[Items from a dataset]
-----
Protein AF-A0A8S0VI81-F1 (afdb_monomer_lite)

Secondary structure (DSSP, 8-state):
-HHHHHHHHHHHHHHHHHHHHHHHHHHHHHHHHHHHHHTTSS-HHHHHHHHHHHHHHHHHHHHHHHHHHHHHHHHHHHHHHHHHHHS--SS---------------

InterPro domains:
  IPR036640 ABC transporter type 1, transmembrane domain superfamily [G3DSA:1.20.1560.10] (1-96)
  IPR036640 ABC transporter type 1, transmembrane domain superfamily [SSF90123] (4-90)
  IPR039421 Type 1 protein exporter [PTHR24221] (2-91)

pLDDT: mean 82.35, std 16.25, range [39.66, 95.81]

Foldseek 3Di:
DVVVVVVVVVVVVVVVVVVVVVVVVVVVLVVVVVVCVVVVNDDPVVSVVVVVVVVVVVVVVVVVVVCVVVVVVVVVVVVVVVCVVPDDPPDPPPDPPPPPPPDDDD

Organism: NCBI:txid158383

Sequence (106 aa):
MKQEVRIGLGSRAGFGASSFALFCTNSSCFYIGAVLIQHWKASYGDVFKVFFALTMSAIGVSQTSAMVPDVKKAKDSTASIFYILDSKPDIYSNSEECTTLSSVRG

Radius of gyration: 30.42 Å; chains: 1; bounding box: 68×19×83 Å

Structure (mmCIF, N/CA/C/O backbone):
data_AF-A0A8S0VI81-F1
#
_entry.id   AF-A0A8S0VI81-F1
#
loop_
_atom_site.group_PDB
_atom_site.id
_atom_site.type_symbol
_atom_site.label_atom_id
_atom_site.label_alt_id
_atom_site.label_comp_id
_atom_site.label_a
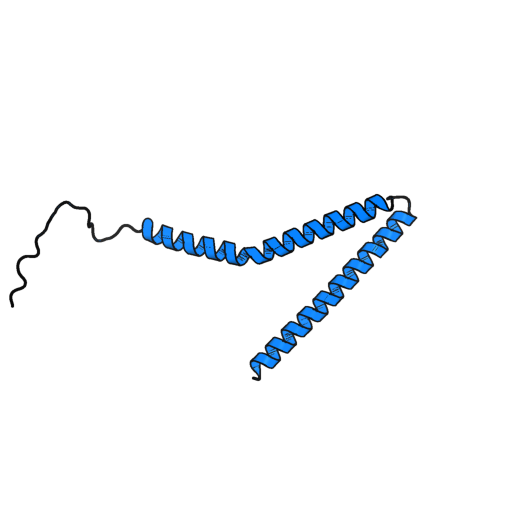sym_id
_atom_site.label_entity_id
_atom_site.label_seq_id
_atom_site.pdbx_PDB_ins_code
_atom_site.Cartn_x
_atom_site.Cartn_y
_atom_site.Cartn_z
_atom_site.occupancy
_atom_site.B_iso_or_equiv
_atom_site.auth_seq_id
_atom_site.auth_comp_id
_atom_site.auth_asym_id
_atom_site.auth_atom_id
_atom_site.pdbx_PDB_model_num
ATOM 1 N N . MET A 1 1 ? 4.305 -2.267 32.603 1.00 67.00 1 MET A N 1
ATOM 2 C CA . MET A 1 1 ? 5.711 -2.585 32.251 1.00 67.00 1 MET A CA 1
ATOM 3 C C . MET A 1 1 ? 5.882 -3.833 31.374 1.00 67.00 1 MET A C 1
ATOM 5 O O . MET A 1 1 ? 6.034 -3.665 30.173 1.00 67.00 1 MET A O 1
ATOM 9 N N . LYS A 1 2 ? 5.839 -5.087 31.873 1.00 74.00 2 LYS A N 1
ATOM 10 C CA . LYS A 1 2 ? 6.120 -6.279 31.020 1.00 74.00 2 LYS A CA 1
ATOM 11 C C . LYS A 1 2 ? 5.145 -6.466 29.838 1.00 74.00 2 LYS A C 1
ATOM 13 O O . LYS A 1 2 ? 5.567 -6.902 28.772 1.00 74.00 2 LYS A O 1
ATOM 18 N N . GLN A 1 3 ? 3.861 -6.125 29.999 1.00 74.88 3 GLN A N 1
ATOM 19 C CA . GLN A 1 3 ? 2.879 -6.195 28.903 1.00 74.88 3 GLN A CA 1
ATOM 20 C C . GLN A 1 3 ? 3.103 -5.128 27.828 1.00 74.88 3 GLN A C 1
ATOM 22 O O . GLN A 1 3 ? 3.015 -5.441 26.647 1.00 74.88 3 GLN A O 1
ATOM 27 N N . GLU A 1 4 ? 3.451 -3.904 28.215 1.00 80.62 4 GLU A N 1
ATOM 28 C CA . GLU A 1 4 ? 3.706 -2.803 27.276 1.00 80.62 4 GLU A CA 1
ATOM 29 C C . GLU A 1 4 ? 4.937 -3.084 26.414 1.00 80.62 4 GLU A C 1
ATOM 31 O O . GLU A 1 4 ? 4.906 -2.865 25.207 1.00 80.62 4 GLU A O 1
ATOM 36 N N . VAL A 1 5 ? 5.985 -3.673 27.003 1.00 86.00 5 VAL A N 1
ATOM 37 C CA . VAL A 1 5 ? 7.174 -4.117 26.257 1.00 86.00 5 VAL A CA 1
ATOM 38 C C . VAL A 1 5 ? 6.806 -5.190 25.228 1.00 86.00 5 VAL A C 1
ATOM 40 O O . VAL A 1 5 ? 7.281 -5.150 24.094 1.00 86.00 5 VAL A O 1
ATOM 43 N N . ARG A 1 6 ? 5.921 -6.129 25.583 1.00 81.75 6 ARG A N 1
ATOM 44 C CA . ARG A 1 6 ? 5.506 -7.215 24.683 1.00 81.75 6 ARG A CA 1
ATOM 45 C C . ARG A 1 6 ? 4.613 -6.720 23.540 1.00 81.75 6 ARG A C 1
ATOM 47 O O . ARG A 1 6 ? 4.794 -7.148 22.404 1.00 81.75 6 ARG A O 1
ATOM 54 N N . ILE A 1 7 ? 3.698 -5.793 23.827 1.00 87.75 7 ILE A N 1
ATOM 55 C CA . ILE A 1 7 ? 2.858 -5.130 22.817 1.00 87.75 7 ILE A CA 1
ATOM 56 C C . ILE A 1 7 ? 3.731 -4.267 21.895 1.00 87.75 7 ILE A C 1
ATOM 58 O O . ILE A 1 7 ? 3.585 -4.324 20.675 1.00 87.75 7 ILE A O 1
ATOM 62 N N . GLY A 1 8 ? 4.691 -3.530 22.460 1.00 86.69 8 GLY A N 1
ATOM 63 C CA . GLY A 1 8 ? 5.631 -2.705 21.705 1.00 86.69 8 GLY A CA 1
ATOM 64 C C . GLY A 1 8 ? 6.518 -3.520 20.761 1.00 86.69 8 GLY A C 1
ATOM 65 O O . GLY A 1 8 ? 6.695 -3.132 19.606 1.00 86.69 8 GLY A O 1
ATOM 66 N N . LEU A 1 9 ? 7.028 -4.672 21.211 1.00 88.88 9 LEU A N 1
ATOM 67 C CA . LEU A 1 9 ? 7.812 -5.579 20.369 1.00 88.88 9 LEU A CA 1
ATOM 68 C C . LEU A 1 9 ? 6.966 -6.177 19.234 1.00 88.88 9 LEU A C 1
ATOM 70 O O . LEU A 1 9 ? 7.409 -6.178 18.087 1.00 88.88 9 LEU A O 1
ATOM 74 N N . GLY A 1 10 ? 5.742 -6.627 19.536 1.00 91.06 10 GLY A N 1
ATOM 75 C CA . GLY A 1 10 ? 4.821 -7.161 18.529 1.00 91.06 10 GLY A CA 1
ATOM 76 C C . GLY A 1 10 ? 4.451 -6.127 17.462 1.00 91.06 10 GLY A C 1
ATOM 77 O O . GLY A 1 10 ? 4.504 -6.421 16.269 1.00 91.06 10 GLY A O 1
ATOM 78 N N . SER A 1 11 ? 4.165 -4.891 17.878 1.00 89.81 11 SER A N 1
ATOM 79 C CA . SER A 1 11 ? 3.819 -3.794 16.965 1.00 89.81 11 SER A CA 1
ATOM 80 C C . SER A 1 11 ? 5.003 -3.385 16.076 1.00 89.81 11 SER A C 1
-----
### Task details
Find the lines in the data that include "superfamily", then copy each of them.

### Answer to this problem
  IPR036640 ABC transporter type 1, transmembrane domain superfamily [G3DSA:1.20.1560.10] (1-96)
  IPR036640 ABC transporter type 1, transmembrane domain superfamily [SSF90123] (4-90)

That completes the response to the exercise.